俺は一人では起きることもままならず、自力で出来る事と言ったら首を左右に動かすこととゆっくり息をする事。目を閉じる事。短く切った言葉を話すこと。
空気が合わなかったのかもしれない。食が悪かったのかもしれない。それとも単に自分の体が弱かっただけなのか。年は二十を少し過ぎた頃。治る気のないような病が俺の生活の中心になった。あれよあれよと体の自由はなくなり、季節が一つ回った時には今のような、病室以外残されていない状態だった。
後悔といえば碌に遊びもせず、女も知らずに死んでいくことだろうか。それから老いた両親をおいて先に逝くこと、それも時間と金をかけてだ。早々に死んでしまいたいと、思っていた。
もう一人の男はこの病院に来たばかりで、空いていた窓際のベットを宛がわれた俺と同じ年の青年だった。キヨシという名前で、どんな字を書くのか聞けば「驚き桃の木山椒の木の木に、思い立ったが吉日の吉だ」病人にしてはやけに精のある声でそう言った。それから俺はこいつが嫌いだと、特に根拠もなく思った。
なんでも肺の病気だそうで、奴は俺と違い体を起こすことができたしそれを許されていた。とはいえ肺に溜まった水を抜くために一日一時間。時間の感覚なんてどこかへやってしまった俺だったが、この一時間が生きがいになるのにそう時間はかからなかった。まったく癪であると、少しも思はない事はない。

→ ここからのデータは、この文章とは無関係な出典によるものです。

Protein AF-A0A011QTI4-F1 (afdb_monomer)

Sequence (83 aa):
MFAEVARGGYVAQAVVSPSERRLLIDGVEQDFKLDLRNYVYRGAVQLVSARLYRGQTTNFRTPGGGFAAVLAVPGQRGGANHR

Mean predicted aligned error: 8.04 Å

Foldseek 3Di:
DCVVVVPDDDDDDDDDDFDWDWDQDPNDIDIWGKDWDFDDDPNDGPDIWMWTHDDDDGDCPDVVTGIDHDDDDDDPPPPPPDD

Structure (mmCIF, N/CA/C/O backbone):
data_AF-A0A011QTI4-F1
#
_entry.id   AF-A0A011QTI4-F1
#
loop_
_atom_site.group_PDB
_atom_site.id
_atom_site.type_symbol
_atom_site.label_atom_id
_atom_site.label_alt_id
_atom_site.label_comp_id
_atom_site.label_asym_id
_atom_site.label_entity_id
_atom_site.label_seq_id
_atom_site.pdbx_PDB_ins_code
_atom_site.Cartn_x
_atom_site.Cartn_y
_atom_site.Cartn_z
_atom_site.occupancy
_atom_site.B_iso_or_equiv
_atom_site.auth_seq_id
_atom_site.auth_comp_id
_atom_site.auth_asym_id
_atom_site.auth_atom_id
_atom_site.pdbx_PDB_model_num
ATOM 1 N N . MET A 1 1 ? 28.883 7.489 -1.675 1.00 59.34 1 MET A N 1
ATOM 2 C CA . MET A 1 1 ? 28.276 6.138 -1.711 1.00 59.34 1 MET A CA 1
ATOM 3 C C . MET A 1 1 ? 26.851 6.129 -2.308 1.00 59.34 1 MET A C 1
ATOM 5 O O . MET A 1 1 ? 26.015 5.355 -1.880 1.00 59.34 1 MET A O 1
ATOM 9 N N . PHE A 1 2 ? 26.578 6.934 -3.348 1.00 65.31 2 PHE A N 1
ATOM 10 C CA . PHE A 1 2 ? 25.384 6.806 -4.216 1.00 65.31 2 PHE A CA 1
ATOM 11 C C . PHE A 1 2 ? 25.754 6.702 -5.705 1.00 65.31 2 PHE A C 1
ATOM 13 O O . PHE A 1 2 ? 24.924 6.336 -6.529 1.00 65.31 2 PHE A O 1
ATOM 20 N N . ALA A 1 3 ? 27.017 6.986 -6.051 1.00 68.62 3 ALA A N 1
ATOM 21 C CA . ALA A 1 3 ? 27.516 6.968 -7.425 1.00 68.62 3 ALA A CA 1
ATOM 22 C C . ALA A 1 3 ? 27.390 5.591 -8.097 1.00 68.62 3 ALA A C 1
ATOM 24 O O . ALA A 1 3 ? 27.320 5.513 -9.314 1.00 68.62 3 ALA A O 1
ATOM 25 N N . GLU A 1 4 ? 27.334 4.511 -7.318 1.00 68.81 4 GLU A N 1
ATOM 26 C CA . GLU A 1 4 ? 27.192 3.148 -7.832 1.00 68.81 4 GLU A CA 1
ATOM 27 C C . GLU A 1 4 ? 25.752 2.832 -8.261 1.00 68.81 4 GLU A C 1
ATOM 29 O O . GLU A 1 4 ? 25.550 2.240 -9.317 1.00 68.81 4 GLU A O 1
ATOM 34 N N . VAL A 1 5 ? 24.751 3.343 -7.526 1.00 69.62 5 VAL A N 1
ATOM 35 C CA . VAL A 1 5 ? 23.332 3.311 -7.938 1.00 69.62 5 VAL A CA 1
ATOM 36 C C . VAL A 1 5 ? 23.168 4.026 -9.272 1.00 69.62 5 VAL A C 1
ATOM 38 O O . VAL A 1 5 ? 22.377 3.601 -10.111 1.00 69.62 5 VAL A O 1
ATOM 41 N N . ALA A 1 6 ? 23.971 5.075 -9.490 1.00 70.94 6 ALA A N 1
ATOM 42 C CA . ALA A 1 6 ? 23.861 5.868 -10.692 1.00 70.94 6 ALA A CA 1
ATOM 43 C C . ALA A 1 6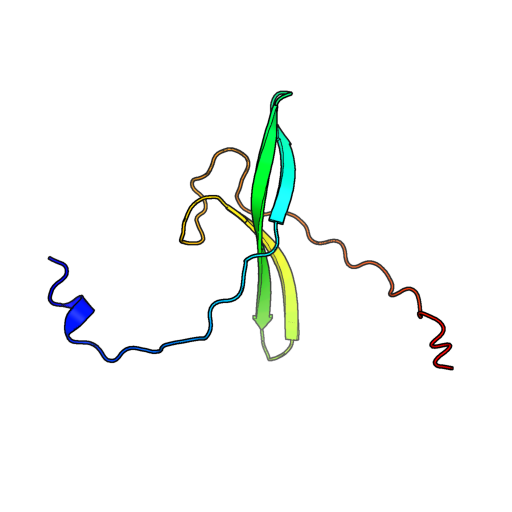 ? 24.367 5.173 -11.974 1.00 70.94 6 ALA A C 1
ATOM 45 O O . ALA A 1 6 ? 24.078 5.628 -13.081 1.00 70.94 6 ALA A O 1
ATOM 46 N N . ARG A 1 7 ? 25.141 4.089 -11.816 1.00 77.56 7 ARG A N 1
ATOM 47 C CA . ARG A 1 7 ? 25.772 3.323 -12.904 1.00 77.56 7 ARG A CA 1
ATOM 48 C C . ARG A 1 7 ? 24.890 2.194 -13.445 1.00 77.56 7 ARG A C 1
ATOM 50 O O . ARG A 1 7 ? 25.283 1.545 -14.410 1.00 77.56 7 ARG A O 1
ATOM 57 N N . GLY A 1 8 ? 23.737 1.939 -12.826 1.00 79.94 8 GLY A N 1
ATOM 58 C CA . GLY A 1 8 ? 22.735 1.003 -13.334 1.00 79.94 8 GLY A CA 1
ATOM 59 C C . GLY A 1 8 ? 21.841 1.630 -14.408 1.00 79.94 8 GLY A C 1
ATOM 60 O O . GLY A 1 8 ? 21.775 2.849 -14.548 1.00 79.94 8 GLY A O 1
ATOM 61 N N . GLY A 1 9 ? 21.127 0.795 -15.164 1.00 85.31 9 GLY A N 1
ATOM 62 C CA . GLY A 1 9 ? 20.010 1.263 -15.988 1.00 85.31 9 GLY A CA 1
ATOM 63 C C . GLY A 1 9 ? 18.826 1.696 -15.116 1.00 85.31 9 GLY A C 1
ATOM 64 O O . GLY A 1 9 ? 18.637 1.171 -14.018 1.00 85.31 9 GLY A O 1
ATOM 65 N N . TYR A 1 10 ? 18.013 2.628 -15.610 1.00 84.88 10 TYR A N 1
ATOM 66 C CA . TYR A 1 10 ? 16.840 3.137 -14.896 1.00 84.88 10 TYR A CA 1
ATOM 67 C C . TYR A 1 10 ? 15.562 2.835 -15.663 1.00 84.88 10 TYR A C 1
ATOM 69 O O . TYR A 1 10 ? 15.545 2.825 -16.892 1.00 84.88 10 TYR A O 1
ATOM 77 N N . VAL A 1 11 ? 14.474 2.664 -14.917 1.00 88.44 11 VAL A N 1
ATOM 78 C CA . VAL A 1 11 ? 13.117 2.642 -15.460 1.00 88.44 11 VAL A CA 1
ATOM 79 C C . VAL A 1 11 ? 12.406 3.893 -14.963 1.00 88.44 11 VAL A C 1
ATOM 81 O O . VAL A 1 11 ? 12.372 4.152 -13.760 1.00 88.44 11 VAL A O 1
ATOM 84 N N . ALA A 1 12 ? 11.847 4.666 -15.889 1.00 91.25 12 ALA A N 1
ATOM 85 C CA . ALA A 1 12 ? 10.976 5.789 -15.578 1.00 91.25 12 ALA A CA 1
ATOM 86 C C . ALA A 1 12 ? 9.511 5.371 -15.744 1.00 91.25 12 ALA A C 1
ATOM 88 O O . ALA A 1 12 ? 9.179 4.547 -16.594 1.00 91.25 12 ALA A O 1
ATOM 89 N N . GLN A 1 13 ? 8.635 5.960 -14.937 1.00 91.75 13 GLN A N 1
ATOM 90 C CA . GLN A 1 13 ? 7.190 5.770 -15.016 1.00 91.75 13 GLN A CA 1
ATOM 91 C C . GLN A 1 13 ? 6.491 7.114 -14.836 1.00 91.75 13 GLN A C 1
ATOM 93 O O . GLN A 1 13 ? 7.026 8.012 -14.180 1.00 91.75 13 GLN A O 1
ATOM 98 N N . ALA A 1 14 ? 5.297 7.248 -15.410 1.00 96.50 14 ALA A N 1
ATOM 99 C CA . ALA A 1 14 ? 4.447 8.398 -15.141 1.00 96.50 14 ALA A CA 1
ATOM 100 C C . ALA A 1 14 ? 4.111 8.466 -13.644 1.00 96.50 14 ALA A C 1
ATOM 102 O O . ALA A 1 14 ? 3.948 7.441 -12.978 1.00 96.50 14 ALA A O 1
ATOM 103 N N . VAL A 1 15 ? 4.008 9.683 -13.115 1.00 93.44 15 VAL A N 1
ATOM 104 C CA . VAL A 1 15 ? 3.655 9.886 -11.710 1.00 93.44 15 VAL A CA 1
ATOM 105 C C . VAL A 1 15 ? 2.179 9.553 -11.514 1.00 93.44 15 VAL A C 1
ATO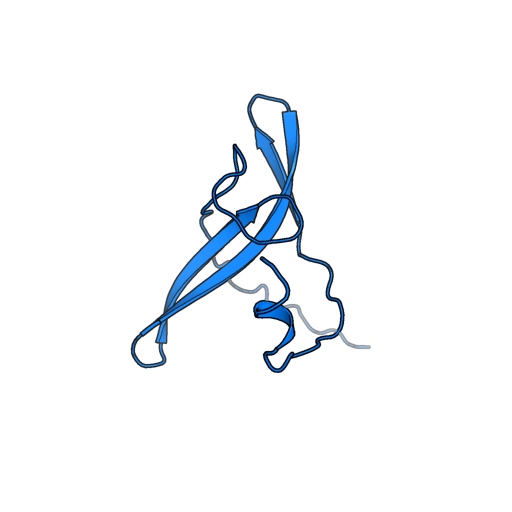M 107 O O . VAL A 1 15 ? 1.317 10.112 -12.187 1.00 93.44 15 VAL A O 1
ATOM 110 N N . VAL A 1 16 ? 1.898 8.668 -10.559 1.00 92.38 16 VAL A N 1
ATOM 111 C CA . VAL A 1 16 ? 0.544 8.346 -10.098 1.00 92.38 16 VAL A CA 1
ATOM 112 C C . VAL A 1 16 ? 0.469 8.681 -8.616 1.00 92.38 16 VAL A C 1
ATOM 114 O O . VAL A 1 16 ? 1.276 8.188 -7.824 1.00 92.38 16 VAL A O 1
ATOM 117 N N . SER A 1 17 ? -0.481 9.537 -8.238 1.00 94.19 17 SER A N 1
ATOM 118 C CA . SER A 1 17 ? -0.712 9.855 -6.829 1.00 94.19 17 SER A CA 1
ATOM 119 C C . SER A 1 17 ? -1.112 8.588 -6.065 1.00 94.19 17 SER A C 1
ATOM 121 O O . SER A 1 17 ? -1.930 7.811 -6.564 1.00 94.19 17 SER A O 1
ATOM 123 N N . PRO A 1 18 ? -0.552 8.354 -4.867 1.00 93.75 18 PRO A N 1
ATOM 124 C CA . PRO A 1 18 ? -0.929 7.202 -4.063 1.00 93.75 18 PRO A CA 1
ATOM 125 C C . PRO A 1 18 ? -2.382 7.337 -3.603 1.00 93.75 18 PRO A C 1
ATOM 127 O O . PRO A 1 18 ? -2.877 8.441 -3.383 1.00 93.75 18 PRO A O 1
ATOM 130 N N . SER A 1 19 ? -3.053 6.205 -3.403 1.00 95.44 19 SER A N 1
ATOM 131 C CA . SER A 1 19 ? -4.280 6.199 -2.610 1.00 95.44 19 SER A CA 1
ATOM 132 C C . SER A 1 19 ? -3.954 6.561 -1.163 1.00 95.44 19 SER A C 1
ATOM 134 O O . SER A 1 19 ? -2.875 6.232 -0.665 1.00 95.44 19 SER A O 1
ATOM 136 N N . GLU A 1 20 ? -4.891 7.205 -0.474 1.00 96.00 20 GLU A N 1
ATOM 137 C CA . GLU A 1 20 ? -4.711 7.620 0.915 1.00 96.00 20 GLU A CA 1
ATOM 138 C C . GLU A 1 20 ? -5.844 7.114 1.806 1.00 96.00 20 GLU A C 1
ATOM 140 O O . GLU A 1 20 ? -6.979 6.910 1.368 1.00 96.00 20 GLU A O 1
ATOM 145 N N . ARG A 1 21 ? -5.520 6.890 3.078 1.00 95.25 21 ARG A N 1
ATOM 146 C CA . ARG A 1 21 ? -6.455 6.474 4.115 1.00 95.25 21 ARG A CA 1
ATOM 147 C C . ARG A 1 21 ? -6.220 7.299 5.370 1.00 95.25 21 ARG A C 1
ATOM 149 O O . ARG A 1 21 ? -5.139 7.245 5.954 1.00 95.25 21 ARG A O 1
ATOM 156 N N . ARG A 1 22 ? -7.269 7.987 5.816 1.00 96.31 22 ARG A N 1
ATOM 157 C CA . ARG A 1 22 ? -7.313 8.621 7.133 1.00 96.31 22 ARG A CA 1
ATOM 158 C C . ARG A 1 22 ? -7.633 7.603 8.216 1.00 96.31 22 ARG A C 1
ATOM 160 O O . ARG A 1 22 ? -8.594 6.841 8.064 1.00 96.31 22 ARG A O 1
ATOM 167 N N . LEU A 1 23 ? -6.854 7.619 9.291 1.00 94.19 23 LEU A N 1
ATOM 168 C CA . LEU A 1 23 ? -7.043 6.830 10.504 1.00 94.19 23 LEU A CA 1
ATOM 169 C C . LEU A 1 23 ? -7.067 7.737 11.736 1.00 94.19 23 LEU A C 1
ATOM 171 O O . LEU A 1 23 ? -6.400 8.765 11.757 1.00 94.19 23 LEU A O 1
ATOM 175 N N . LEU A 1 24 ? -7.798 7.326 12.770 1.00 94.94 24 LEU A N 1
ATOM 176 C CA . LEU A 1 24 ? -7.731 7.927 14.101 1.00 94.94 24 LEU A CA 1
ATOM 177 C C . LEU A 1 24 ? -6.817 7.055 14.965 1.00 94.94 24 LEU A C 1
ATOM 179 O O . LEU A 1 24 ? -7.138 5.894 15.213 1.00 94.94 24 LEU A O 1
ATOM 183 N N . ILE A 1 25 ? -5.680 7.594 15.392 1.00 91.81 25 ILE A N 1
ATOM 184 C CA . ILE A 1 25 ? -4.705 6.892 16.235 1.00 91.81 25 ILE A CA 1
ATOM 185 C C . ILE A 1 25 ? -4.459 7.767 17.454 1.00 91.81 25 ILE A C 1
ATOM 187 O O . ILE A 1 25 ? -4.125 8.941 17.301 1.00 91.81 25 ILE A O 1
ATOM 191 N N . ASP A 1 26 ? -4.672 7.208 18.644 1.00 92.31 26 ASP A N 1
ATOM 192 C CA . ASP A 1 26 ? -4.535 7.915 19.923 1.00 92.31 26 ASP A CA 1
ATOM 193 C C . ASP A 1 26 ? -5.316 9.244 19.967 1.00 92.31 26 ASP A C 1
ATOM 195 O O . ASP A 1 26 ? -4.858 10.251 20.498 1.00 92.31 26 ASP A O 1
ATOM 199 N N . GLY A 1 27 ? -6.509 9.260 19.359 1.00 94.88 27 GLY A N 1
ATOM 200 C CA . GLY A 1 27 ? -7.377 10.441 19.300 1.00 94.88 27 GLY A CA 1
ATOM 201 C C . GLY A 1 27 ? -6.962 11.507 18.280 1.00 94.88 27 GLY A C 1
ATOM 202 O O . GLY A 1 27 ? -7.627 12.535 18.186 1.00 94.88 27 GLY A O 1
ATOM 203 N N . VAL A 1 28 ? -5.913 11.267 17.486 1.00 95.31 28 VAL A N 1
ATOM 204 C CA . VAL A 1 28 ? -5.426 12.199 16.460 1.00 95.31 28 VAL A CA 1
ATOM 205 C C . VAL A 1 28 ? -5.662 11.629 15.063 1.00 95.31 28 VAL A C 1
ATOM 207 O O . VAL A 1 28 ? -5.287 10.491 14.765 1.00 95.31 28 VAL A O 1
ATOM 210 N N . GLU A 1 29 ? -6.292 12.422 14.193 1.00 96.81 29 GLU A N 1
ATOM 211 C CA . GLU A 1 29 ? -6.459 12.061 12.786 1.00 96.81 29 GLU A CA 1
ATOM 212 C C . GLU A 1 29 ? -5.120 12.079 12.051 1.00 96.81 29 GLU A C 1
ATOM 214 O O . GLU A 1 29 ? -4.306 12.995 12.178 1.00 96.81 29 GLU A O 1
ATOM 219 N N . GLN A 1 30 ? -4.896 11.043 11.257 1.00 95.38 30 GLN A N 1
ATOM 220 C CA . GLN A 1 30 ? -3.633 10.783 10.604 1.00 95.38 30 GLN A CA 1
ATOM 221 C C . GLN A 1 30 ? -3.861 10.198 9.210 1.00 95.38 30 GLN A C 1
ATOM 223 O O . GLN A 1 30 ? -4.457 9.134 9.063 1.00 95.38 30 GLN A O 1
ATOM 228 N N . ASP A 1 31 ? -3.325 10.868 8.189 1.00 96.31 31 ASP A N 1
ATOM 229 C CA . ASP A 1 31 ? -3.371 10.392 6.805 1.00 96.31 31 ASP A CA 1
ATOM 230 C C . ASP A 1 31 ? -2.178 9.479 6.495 1.00 96.31 31 ASP A C 1
ATOM 232 O O . ASP A 1 31 ? -1.041 9.738 6.909 1.00 96.31 31 ASP A O 1
ATOM 236 N N . PHE A 1 32 ? -2.440 8.384 5.789 1.00 97.31 32 PHE A N 1
ATOM 237 C CA . PHE A 1 32 ? -1.442 7.418 5.341 1.00 97.31 32 PHE A CA 1
ATOM 238 C C . PHE A 1 32 ? -1.611 7.160 3.856 1.00 97.31 32 PHE A C 1
ATOM 240 O O . PHE A 1 32 ? -2.730 7.027 3.369 1.00 97.31 32 PHE A O 1
ATOM 247 N N . LYS A 1 33 ? -0.493 6.991 3.155 1.00 97.44 33 LYS A N 1
ATOM 248 C CA . LYS A 1 33 ? -0.501 6.385 1.827 1.00 97.44 33 LYS A CA 1
ATOM 249 C C . LYS A 1 33 ? -0.833 4.906 1.966 1.00 97.44 33 LYS A C 1
ATOM 251 O O . LYS A 1 33 ? -0.405 4.262 2.927 1.00 97.44 33 LYS A O 1
ATOM 256 N N . LEU A 1 34 ? -1.572 4.387 0.998 1.00 95.94 34 LEU A N 1
ATOM 257 C CA . LEU A 1 34 ? -2.032 3.012 0.941 1.00 95.94 34 LEU A CA 1
ATOM 258 C C . LEU A 1 34 ? -1.602 2.385 -0.380 1.00 95.94 34 LEU A C 1
ATOM 260 O O . LEU A 1 34 ? -1.830 2.941 -1.452 1.00 95.94 34 LEU A O 1
ATOM 264 N N . ASP A 1 35 ? -1.047 1.182 -0.291 1.00 96.12 35 ASP A N 1
ATOM 265 C CA . ASP A 1 35 ? -0.948 0.271 -1.427 1.00 96.12 35 ASP A CA 1
ATOM 266 C C . ASP A 1 35 ? -1.544 -1.100 -1.085 1.00 96.12 35 ASP A C 1
ATOM 268 O O . ASP A 1 35 ? -1.660 -1.464 0.088 1.00 96.12 35 ASP A O 1
ATOM 272 N N . LEU A 1 36 ? -1.949 -1.843 -2.118 1.00 95.88 36 LEU A N 1
ATOM 273 C CA . LEU A 1 36 ? -2.373 -3.236 -2.006 1.00 95.88 36 LEU A CA 1
ATOM 274 C C . LEU A 1 36 ? -1.250 -4.154 -2.484 1.00 95.88 36 LEU A C 1
ATOM 276 O O . LEU A 1 36 ? -0.625 -3.924 -3.520 1.00 95.88 36 LEU A O 1
ATOM 280 N N . ARG A 1 37 ? -1.027 -5.237 -1.744 1.00 96.44 37 ARG A N 1
ATOM 281 C CA . ARG A 1 37 ? -0.064 -6.280 -2.064 1.00 96.44 37 ARG A CA 1
ATOM 282 C C . ARG A 1 37 ? -0.773 -7.619 -2.205 1.00 96.44 37 ARG A C 1
ATOM 284 O O . ARG A 1 37 ? -1.302 -8.149 -1.231 1.00 96.44 37 ARG A O 1
ATOM 291 N N . ASN A 1 38 ? -0.674 -8.192 -3.400 1.00 97.62 38 ASN A N 1
ATOM 292 C CA . ASN A 1 38 ? -1.076 -9.567 -3.665 1.00 97.62 38 ASN A CA 1
ATOM 293 C C . ASN A 1 38 ? 0.123 -10.495 -3.451 1.00 97.62 38 ASN A C 1
ATOM 295 O O . ASN A 1 38 ? 1.181 -10.308 -4.055 1.00 97.62 38 ASN A O 1
ATOM 299 N N . TYR A 1 39 ? -0.055 -11.512 -2.617 1.00 97.06 39 TYR A N 1
ATOM 300 C CA . TYR A 1 39 ? 0.871 -12.628 -2.481 1.00 97.06 39 TYR A CA 1
ATOM 301 C C . TYR A 1 39 ? 0.384 -13.754 -3.386 1.00 97.06 39 TYR A C 1
ATOM 303 O O . TYR A 1 39 ? -0.726 -14.258 -3.216 1.00 97.06 39 TYR A O 1
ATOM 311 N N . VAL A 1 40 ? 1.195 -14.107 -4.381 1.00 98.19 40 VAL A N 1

「今日は雲一つない晴天だぞ、日向。ベンチに男と女がいる。デエトだろうか」
「だろうな」
「他にはな、池を泳ぐ鴨が見える。親子だ。小さいのが何羽かくっついていて愛らしい」
「水の中じゃ必死に、足をばたつかせてる。可愛げなんて、あったもんじゃないだろうな」
「お前は俺より多くを見てるなあ」
「厭味か」
「そんなわけないだろう」

きっかり一時間、木吉はよく喋る男だった。窓辺のベッドで体を起こしてやっと外が見えるような窓から見える出来事を一つ一つ描写するのだ。
初めは鬱陶しいと思った。なんて厭味な奴なんだとも思った(俺には厭味としか思えない天然だということが、少しした後にわかった)。俺の手どころか目も届かない世界を楽しそうに話す。一時間経つと看護婦に支えられながら体を倒す。雨漏りのシミぐらいしか見るもののない景色に戻されるというのはなかなかに絶望出来ると思う。ざまあみろだ。




▼どっかの入試の英文たぎったからパロディ書きたかったけど力尽きたんじゃ。
この後窓際の男が死んで、実は盲目だったんだけどお前のこと励ますために喋ってたんだみたいな展開になる。